Last Updated on May 7, 2015, by eNotes Editorial. Word Count: 508
Reality, in the traditional sense of events and people, plays a very secondary role in Sinyavsky’s autobiographical tale. Characters are not, for the most part, realistically developed, nor, apart from the narrator, do they have continuing roles throughout the narrative. Each major figure serves as the focal point of one of the “nights,” but their images are sometimes very diffuse. In “The House of Meetings,” in which Sinyavsky’s beloved wife visits him in the camp, she remains shadowy and remote for the reader. Helene, who plays an enormous role in Sinyavsky’s personal and moral development, is equally abstract: a symbol of purity, a damsel in distress, but not a living person.

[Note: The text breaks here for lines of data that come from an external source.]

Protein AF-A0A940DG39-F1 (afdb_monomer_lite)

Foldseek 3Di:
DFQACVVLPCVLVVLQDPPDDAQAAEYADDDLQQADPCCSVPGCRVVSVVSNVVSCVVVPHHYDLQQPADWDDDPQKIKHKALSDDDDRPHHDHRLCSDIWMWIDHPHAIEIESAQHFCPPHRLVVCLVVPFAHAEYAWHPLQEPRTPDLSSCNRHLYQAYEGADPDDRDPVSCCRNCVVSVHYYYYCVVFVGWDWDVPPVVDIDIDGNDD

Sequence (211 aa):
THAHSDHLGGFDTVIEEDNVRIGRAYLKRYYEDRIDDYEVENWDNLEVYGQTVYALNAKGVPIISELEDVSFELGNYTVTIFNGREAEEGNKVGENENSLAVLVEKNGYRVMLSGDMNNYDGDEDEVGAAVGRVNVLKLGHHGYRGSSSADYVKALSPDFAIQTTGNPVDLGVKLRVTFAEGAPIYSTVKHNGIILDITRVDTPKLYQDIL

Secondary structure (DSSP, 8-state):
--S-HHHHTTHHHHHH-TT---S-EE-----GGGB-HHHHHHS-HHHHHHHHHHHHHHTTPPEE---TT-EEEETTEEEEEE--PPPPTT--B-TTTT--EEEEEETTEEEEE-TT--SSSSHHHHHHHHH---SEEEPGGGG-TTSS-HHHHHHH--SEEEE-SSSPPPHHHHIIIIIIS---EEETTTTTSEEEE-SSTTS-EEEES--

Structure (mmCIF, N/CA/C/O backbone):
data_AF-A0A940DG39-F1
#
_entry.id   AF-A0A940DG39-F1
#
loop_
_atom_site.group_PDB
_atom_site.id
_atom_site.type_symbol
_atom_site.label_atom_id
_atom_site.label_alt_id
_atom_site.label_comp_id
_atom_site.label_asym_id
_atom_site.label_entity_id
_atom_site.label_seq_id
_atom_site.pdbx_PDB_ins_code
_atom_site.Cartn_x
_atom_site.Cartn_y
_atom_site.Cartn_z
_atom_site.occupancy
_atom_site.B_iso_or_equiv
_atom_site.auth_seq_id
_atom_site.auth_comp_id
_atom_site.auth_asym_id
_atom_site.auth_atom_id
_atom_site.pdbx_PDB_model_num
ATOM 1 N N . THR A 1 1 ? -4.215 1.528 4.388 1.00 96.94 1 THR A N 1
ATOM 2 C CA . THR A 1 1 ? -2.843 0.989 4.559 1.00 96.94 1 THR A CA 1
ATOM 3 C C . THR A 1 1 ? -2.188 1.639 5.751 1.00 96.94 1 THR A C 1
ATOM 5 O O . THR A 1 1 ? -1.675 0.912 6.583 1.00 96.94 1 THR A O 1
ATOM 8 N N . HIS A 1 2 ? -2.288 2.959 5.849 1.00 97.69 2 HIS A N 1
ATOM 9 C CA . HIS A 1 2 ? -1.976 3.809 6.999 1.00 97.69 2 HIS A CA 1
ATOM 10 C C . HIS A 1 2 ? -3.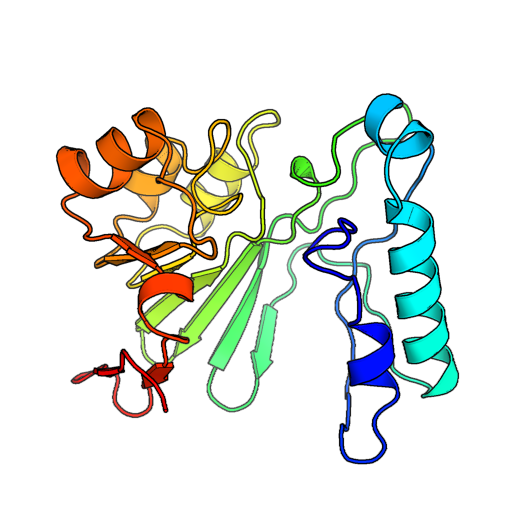011 4.958 7.024 1.00 97.69 2 HIS A C 1
ATOM 12 O O . HIS A 1 2 ? -3.944 4.929 6.214 1.00 97.69 2 HIS A O 1
ATOM 18 N N . ALA A 1 3 ? -2.879 5.922 7.930 1.00 97.94 3 ALA A N 1
ATOM 19 C CA . ALA A 1 3 ? -3.889 6.923 8.257 1.00 97.94 3 ALA A CA 1
ATOM 20 C C . ALA A 1 3 ? -3.775 8.275 7.530 1.00 97.94 3 ALA A C 1
ATOM 22 O O . ALA A 1 3 ? -4.431 9.219 7.952 1.00 97.94 3 ALA A O 1
ATOM 23 N N . HIS A 1 4 ? -3.022 8.405 6.433 1.00 98.38 4 HIS A N 1
ATOM 24 C CA . HIS A 1 4 ? -3.082 9.634 5.629 1.00 98.38 4 HIS A CA 1
ATOM 25 C C . HIS A 1 4 ? -4.418 9.737 4.889 1.00 98.38 4 HIS A C 1
ATOM 27 O O . HIS A 1 4 ? -5.037 8.735 4.502 1.00 98.38 4 HIS A O 1
ATOM 33 N N . SER A 1 5 ? -4.884 10.967 4.689 1.00 97.81 5 SER A N 1
ATOM 34 C CA . SER A 1 5 ? -6.203 11.258 4.124 1.00 97.81 5 SER A CA 1
ATOM 35 C C . SER A 1 5 ? -6.361 10.862 2.660 1.00 97.81 5 SER A C 1
ATOM 37 O O . SER A 1 5 ? -7.471 10.570 2.229 1.00 97.81 5 SER A O 1
ATOM 39 N N . ASP A 1 6 ? -5.295 10.745 1.879 1.00 96.69 6 ASP A N 1
ATOM 40 C CA . ASP A 1 6 ? -5.380 10.211 0.518 1.00 96.69 6 ASP A CA 1
ATOM 41 C C . ASP A 1 6 ? -5.486 8.669 0.467 1.00 96.69 6 ASP A C 1
ATOM 43 O O . ASP A 1 6 ? -5.678 8.099 -0.612 1.00 96.69 6 ASP A O 1
ATOM 47 N N . HIS A 1 7 ? -5.453 7.998 1.631 1.00 97.00 7 HIS A N 1
ATOM 48 C CA . HIS A 1 7 ? -5.701 6.558 1.787 1.00 97.00 7 HIS A CA 1
ATOM 49 C C . HIS A 1 7 ? -6.968 6.245 2.591 1.00 97.00 7 HIS A C 1
ATOM 51 O O . HIS A 1 7 ? -7.757 5.406 2.155 1.00 97.00 7 HIS A O 1
ATOM 57 N N . LEU A 1 8 ? -7.164 6.874 3.758 1.00 96.38 8 LEU A N 1
ATOM 58 C CA . LEU A 1 8 ? -8.368 6.684 4.589 1.00 96.38 8 LEU A CA 1
ATOM 59 C C . LEU A 1 8 ? -9.456 7.734 4.357 1.00 96.38 8 LEU A C 1
ATOM 61 O O . LEU A 1 8 ? -10.614 7.481 4.689 1.00 96.38 8 LEU A O 1
ATOM 65 N N . GLY A 1 9 ? -9.124 8.899 3.805 1.00 94.56 9 GLY A N 1
ATOM 66 C CA . GLY A 1 9 ? -10.097 9.970 3.609 1.00 94.56 9 GLY A CA 1
ATOM 67 C C . GLY A 1 9 ? -11.226 9.538 2.675 1.00 94.56 9 GLY A C 1
ATOM 68 O O . GLY A 1 9 ? -11.003 8.996 1.591 1.00 94.56 9 GLY A O 1
ATOM 69 N N . GLY A 1 10 ? -12.464 9.748 3.124 1.00 93.19 10 GLY A N 1
ATOM 70 C CA . GLY A 1 10 ? -13.676 9.318 2.425 1.00 93.19 10 GLY A CA 1
ATOM 71 C C . GLY A 1 10 ? -13.954 7.812 2.497 1.00 93.19 10 GLY A C 1
ATOM 72 O O . GLY A 1 10 ? -14.935 7.345 1.912 1.00 93.19 10 GLY A O 1
ATOM 73 N N . PHE A 1 11 ? -13.122 7.024 3.188 1.00 93.94 11 PHE A N 1
ATOM 74 C CA . PHE A 1 11 ? -13.364 5.590 3.334 1.00 93.94 11 PHE A CA 1
ATOM 75 C C . PHE A 1 11 ? -14.551 5.304 4.259 1.00 93.94 11 PHE A C 1
ATOM 77 O O . PHE A 1 11 ? -15.302 4.362 4.012 1.00 93.94 11 PHE A O 1
ATOM 84 N N . ASP A 1 12 ? -14.779 6.162 5.252 1.00 96.62 12 ASP A N 1
ATOM 85 C CA . ASP A 1 12 ? -16.000 6.226 6.059 1.00 96.62 12 ASP A CA 1
ATOM 86 C C . ASP A 1 12 ? -17.260 6.336 5.185 1.00 96.62 12 ASP A C 1
ATOM 88 O O . ASP A 1 12 ? -18.193 5.559 5.364 1.00 96.62 12 ASP A O 1
ATOM 92 N N . THR A 1 13 ? -17.243 7.192 4.159 1.00 96.94 13 THR A N 1
ATOM 93 C CA . THR A 1 13 ? -18.361 7.347 3.216 1.00 96.94 13 THR A CA 1
ATOM 94 C C . THR A 1 13 ? -18.645 6.030 2.491 1.00 96.94 13 THR A C 1
ATOM 96 O O . THR A 1 13 ? -19.789 5.588 2.431 1.00 96.94 13 THR A O 1
ATOM 99 N N . VAL A 1 14 ? -17.604 5.342 1.998 1.00 95.69 14 VAL A N 1
ATOM 100 C CA . VAL A 1 14 ? -17.751 4.015 1.363 1.00 95.69 14 VAL A CA 1
ATOM 101 C C . VAL A 1 14 ? -18.278 2.980 2.357 1.00 95.69 14 VAL A C 1
ATOM 103 O O . VAL A 1 14 ? -19.089 2.128 1.991 1.00 95.69 14 VAL A O 1
ATOM 106 N N . ILE A 1 15 ? -17.821 3.035 3.609 1.00 97.19 15 ILE A N 1
ATOM 107 C CA . ILE A 1 15 ? -18.299 2.154 4.671 1.00 97.19 15 ILE A CA 1
ATOM 108 C C . ILE A 1 15 ? -19.778 2.400 4.935 1.00 97.19 15 ILE A C 1
ATOM 110 O O . ILE A 1 15 ? -20.499 1.424 5.104 1.00 97.19 15 ILE A O 1
ATOM 114 N N . GLU A 1 16 ? -20.243 3.648 4.943 1.00 96.62 16 GLU A N 1
ATOM 115 C CA . GLU A 1 16 ? -21.619 4.041 5.255 1.00 96.62 16 GLU A CA 1
ATOM 116 C C . GLU A 1 16 ? -22.638 3.663 4.172 1.00 96.62 16 GLU A C 1
ATOM 118 O O . GLU A 1 16 ? -23.787 3.374 4.510 1.00 96.62 16 GLU A O 1
ATOM 123 N N . GLU A 1 17 ? -22.224 3.494 2.915 1.00 97.44 17 GLU A N 1
ATOM 124 C CA . GLU A 1 17 ? -23.105 3.104 1.804 1.00 97.44 17 GLU A CA 1
ATOM 125 C C . GLU A 1 17 ? -23.902 1.807 2.066 1.00 97.44 17 GLU A C 1
ATOM 127 O O . GLU A 1 17 ? -23.350 0.742 2.363 1.00 97.44 17 GLU A O 1
ATOM 132 N N . ASP A 1 18 ? -25.230 1.862 1.925 1.00 94.38 18 ASP A N 1
ATOM 133 C CA . ASP A 1 18 ? -26.146 0.751 2.248 1.00 94.38 18 ASP A CA 1
ATOM 134 C C . ASP A 1 18 ? -25.943 -0.495 1.369 1.00 94.38 18 ASP A C 1
ATOM 136 O O . ASP A 1 18 ? -26.258 -1.624 1.763 1.00 94.38 18 ASP A O 1
ATOM 140 N N . ASN A 1 19 ? -25.429 -0.309 0.152 1.00 95.81 19 ASN A N 1
ATOM 141 C CA . ASN A 1 19 ? -25.162 -1.392 -0.793 1.00 95.81 19 ASN A CA 1
ATOM 142 C C . ASN A 1 19 ? -23.775 -2.035 -0.605 1.00 95.81 19 ASN A C 1
ATOM 144 O O . ASN A 1 19 ? -23.493 -3.050 -1.250 1.00 95.81 19 ASN A O 1
ATOM 148 N N . VAL A 1 20 ? -22.938 -1.504 0.291 1.00 95.50 20 VAL A N 1
ATOM 149 C CA . VAL A 1 20 ? -21.625 -2.059 0.622 1.00 95.50 20 VAL A CA 1
ATOM 150 C C . VAL A 1 20 ? -21.750 -2.967 1.844 1.00 95.50 20 VAL A C 1
ATOM 152 O O . VAL A 1 20 ? -22.178 -2.565 2.925 1.00 95.50 20 VAL A O 1
ATOM 155 N N . ARG A 1 21 ? -21.365 -4.236 1.674 1.00 94.25 21 ARG A N 1
ATOM 156 C CA . ARG A 1 21 ? -21.323 -5.229 2.756 1.00 94.25 21 ARG A CA 1
ATOM 157 C C . ARG A 1 21 ? -19.880 -5.544 3.101 1.00 94.25 21 ARG A C 1
ATOM 159 O O . ARG A 1 21 ? -19.159 -6.098 2.274 1.00 94.25 21 ARG A O 1
ATOM 166 N N . ILE A 1 22 ? -19.489 -5.242 4.333 1.00 96.12 22 ILE A N 1
ATOM 167 C CA . ILE A 1 22 ? -18.119 -5.428 4.812 1.00 96.12 22 ILE A CA 1
ATOM 168 C C . ILE A 1 22 ? -18.109 -6.561 5.830 1.00 96.12 22 ILE A C 1
ATOM 170 O O . ILE A 1 22 ? -18.815 -6.514 6.832 1.00 96.12 22 ILE A O 1
ATOM 174 N N . GLY A 1 23 ? -17.325 -7.604 5.556 1.00 95.94 23 GLY A N 1
ATOM 175 C CA . GLY A 1 23 ? -17.200 -8.744 6.468 1.00 95.94 23 GLY A CA 1
ATOM 176 C C . GLY A 1 23 ? -16.258 -8.478 7.644 1.00 95.94 23 GLY A C 1
ATOM 177 O O . GLY A 1 23 ? -16.492 -8.981 8.737 1.00 95.94 23 GLY A O 1
ATOM 178 N N . ARG A 1 24 ? -15.181 -7.724 7.405 1.00 97.12 24 ARG A N 1
ATOM 179 C CA . ARG A 1 24 ? -14.137 -7.346 8.371 1.00 97.12 24 ARG A CA 1
ATOM 180 C C . ARG A 1 24 ? -13.260 -6.246 7.777 1.00 97.12 24 ARG A C 1
ATOM 182 O O . ARG A 1 24 ? -13.156 -6.158 6.553 1.00 97.12 24 ARG A O 1
ATOM 189 N N . ALA A 1 25 ? -12.608 -5.475 8.634 1.00 97.50 25 ALA A N 1
ATOM 190 C CA . ALA A 1 25 ? -11.588 -4.501 8.271 1.00 97.50 25 ALA A CA 1
ATOM 191 C C . ALA A 1 25 ? -10.239 -4.902 8.874 1.00 97.50 25 ALA A C 1
ATOM 193 O O . ALA A 1 25 ? -10.183 -5.345 10.018 1.00 97.50 25 ALA A O 1
ATOM 194 N N . TYR A 1 26 ? -9.165 -4.732 8.108 1.00 98.06 26 TYR A N 1
ATOM 195 C CA . TYR A 1 26 ? -7.789 -4.866 8.584 1.00 98.06 26 TYR A CA 1
ATOM 196 C C . TYR A 1 26 ? -7.218 -3.458 8.716 1.00 98.06 26 TYR A C 1
ATOM 198 O O . TYR A 1 26 ? -7.115 -2.748 7.715 1.00 98.06 26 TYR A O 1
ATOM 206 N N . LEU A 1 27 ? -6.934 -3.033 9.944 1.00 97.62 27 LEU A N 1
ATOM 207 C CA . LEU A 1 27 ? -6.554 -1.657 10.248 1.00 97.62 27 LEU A CA 1
ATOM 208 C C . LEU A 1 27 ? -5.621 -1.648 11.463 1.00 97.62 27 LEU A C 1
ATOM 210 O O . LEU A 1 27 ? -6.032 -2.057 12.554 1.00 97.62 27 LEU A O 1
ATOM 214 N N . LYS A 1 28 ? -4.380 -1.187 11.258 1.00 96.75 28 LYS A N 1
ATOM 215 C CA . LYS A 1 28 ? -3.438 -0.894 12.348 1.00 96.75 28 LYS A CA 1
ATOM 216 C C . LYS A 1 28 ? -4.031 0.147 13.282 1.00 96.75 28 LYS A C 1
ATOM 218 O O . LYS A 1 28 ? -4.863 0.954 12.865 1.00 96.75 28 LYS A O 1
ATOM 223 N N . ARG A 1 29 ? -3.637 0.112 14.550 1.00 96.31 29 ARG A N 1
ATOM 224 C CA . ARG A 1 29 ? -4.107 1.116 15.506 1.00 96.31 29 ARG A CA 1
ATOM 225 C C . ARG A 1 29 ? -3.304 2.390 15.309 1.00 96.31 29 ARG A C 1
ATOM 227 O O . ARG A 1 29 ? -2.085 2.348 15.251 1.00 96.31 29 ARG A O 1
ATOM 234 N N . TYR A 1 30 ? -3.987 3.527 15.277 1.00 96.50 30 TYR A N 1
ATOM 235 C CA . TYR A 1 30 ? -3.310 4.816 15.303 1.00 96.50 30 TYR A CA 1
ATOM 236 C C . TYR A 1 30 ? -2.899 5.160 16.740 1.00 96.50 30 TYR A C 1
ATOM 238 O O . TYR A 1 30 ? -3.759 5.337 17.610 1.00 96.50 30 TYR A O 1
ATOM 246 N N . TYR A 1 31 ? -1.593 5.242 16.985 1.00 96.00 31 TYR A N 1
ATOM 247 C CA . TYR A 1 31 ? -1.007 5.648 18.263 1.00 96.00 31 TYR A CA 1
ATOM 248 C C . TYR A 1 31 ? -0.365 7.024 18.105 1.00 96.00 31 TYR A C 1
ATOM 250 O O . TYR A 1 31 ? 0.789 7.120 17.704 1.00 96.00 31 TYR A O 1
ATOM 258 N N . GLU A 1 32 ? -1.110 8.088 18.409 1.00 95.50 32 GLU A N 1
ATOM 259 C CA . GLU A 1 32 ? -0.660 9.480 18.232 1.00 95.50 32 GLU A CA 1
ATOM 260 C C . GLU A 1 32 ? 0.696 9.764 18.903 1.00 95.50 32 GLU A C 1
ATOM 262 O O . GLU A 1 32 ? 1.525 10.483 18.357 1.00 95.50 32 GLU A O 1
ATOM 267 N N . ASP A 1 33 ? 0.969 9.138 20.051 1.00 95.75 33 ASP A N 1
ATOM 268 C CA . ASP A 1 33 ? 2.230 9.261 20.789 1.00 95.75 33 ASP A CA 1
ATOM 269 C C . ASP A 1 33 ? 3.442 8.621 20.084 1.00 95.75 33 ASP A C 1
ATOM 271 O O . ASP A 1 33 ? 4.585 8.882 20.470 1.00 95.75 33 ASP A O 1
ATOM 275 N N . ARG A 1 34 ? 3.199 7.814 19.044 1.00 96.56 34 ARG A N 1
ATOM 276 C CA . ARG A 1 34 ? 4.197 7.108 18.224 1.00 96.56 34 ARG A CA 1
ATOM 277 C C . ARG A 1 34 ? 4.277 7.637 16.792 1.00 96.56 34 ARG A C 1
ATOM 279 O O . ARG A 1 34 ? 4.991 7.056 15.977 1.00 96.56 34 ARG A O 1
ATOM 286 N N . ILE A 1 35 ? 3.577 8.729 16.486 1.00 97.31 35 ILE A N 1
ATOM 287 C CA . ILE A 1 35 ? 3.649 9.401 15.185 1.00 97.31 35 ILE A CA 1
ATOM 288 C C . ILE A 1 35 ? 4.539 10.640 15.277 1.00 97.31 35 ILE A C 1
ATOM 290 O O . ILE A 1 35 ? 4.609 11.289 16.324 1.00 97.31 35 ILE A O 1
ATOM 294 N N . ASP A 1 36 ? 5.262 10.941 14.196 1.00 96.38 36 ASP A N 1
ATOM 295 C CA . ASP A 1 36 ? 6.071 12.153 14.080 1.00 96.38 36 ASP A CA 1
ATOM 296 C C . ASP A 1 36 ? 5.241 13.412 14.382 1.00 96.38 36 ASP A C 1
ATOM 298 O O . ASP A 1 36 ? 4.117 13.580 13.901 1.00 96.38 36 ASP A O 1
ATOM 302 N N . ASP A 1 37 ? 5.816 14.309 15.189 1.00 97.44 37 ASP A N 1
ATOM 303 C CA . ASP A 1 37 ? 5.130 15.512 15.672 1.00 97.44 37 ASP A CA 1
ATOM 304 C C . ASP A 1 37 ? 4.659 16.409 14.526 1.00 97.44 37 ASP A C 1
ATOM 306 O O . ASP A 1 37 ? 3.609 17.039 14.630 1.00 97.44 37 ASP A O 1
ATOM 310 N N . TYR A 1 38 ? 5.387 16.440 13.406 1.00 97.94 38 TYR A N 1
ATOM 311 C CA . TYR A 1 38 ? 4.965 17.208 12.246 1.00 97.94 38 TYR A CA 1
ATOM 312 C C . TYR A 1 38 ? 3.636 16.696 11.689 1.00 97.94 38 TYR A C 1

Sinyavsky-Tertz, whose consciousness holds the whole together, is the only fully developed character. The narrative takes Sinyavsky’s life as the illegal Abram Tertz as its subject: how Sinyavsky became Tertz, who, incidentally, is listed as the sole author of the original Russian edition. Tertz is Sinyavsky’s Doppelganger, his fantasy double. Sinyavsky, physically unimpressive, walleyed, describes himself as “an honest intellectual, given to compromise and the solitary contemplation of life.” In contrast, Abram Tertz is the legendary hero of an underworld ballad about the thieves’ quarter in the Jewish section of Odessa, a criminal world with its own incorruptible code of honor. Tertz is everything Sinyavsky is not: thief, gambler, a cool, calculating figure only too willing to slip a knife into someone’s side. Sinyavsky’s use of the Tertz figure as his double has thematic resonance: the inherently dissident (criminal) nature of real art. Even more to the point is that the Sinyavsky/Tertz relationship mirrors the theme of the interpenetration of reality and fantasy that is central to the book.
Two other characters stand out: Sinyavsky’s father and Seryozha. As the aging narrator sits in his Paris apartment, he reflects on various episodes from his father’s unhappy life and his growing sense of identity with his father. First arrested for political activities in czarist times, Donat Evgenievich felt betrayed by the duplicity of the Communist government. An impractical idealist, he moved from wretched job to job, but nevertheless strove to instill his sense of ideals and honor in his son. It is his arrest that sows doubt in the mind of his orthodox son, and his madness that prompts the narrator’s seminal reflections on the murky relationship between delusion and reality.
The most enigmatic character is Seryozha. A brilliantly gifted aesthete, Seryozha started Sinyavsky on the intellectual odyssey that led to the speculative artist-thinker and modernist. Other aspects of their relationship had equally important but more dire consequences. Episodes from Seryozha’s life reflect a curious, disinterested viciousness. Eventually he denounces two young and innocent historians, and, perhaps, even Sinyavsky, to the KGB. These acts are not politically motivated, for Seryozha is as apolitical as he is amoral. Sinyavsky is fascinated by the personality of his longtime friend, who plays such a double-edged role in his life. In some sense, Sinyavsky sees elements of himself in Seryozha.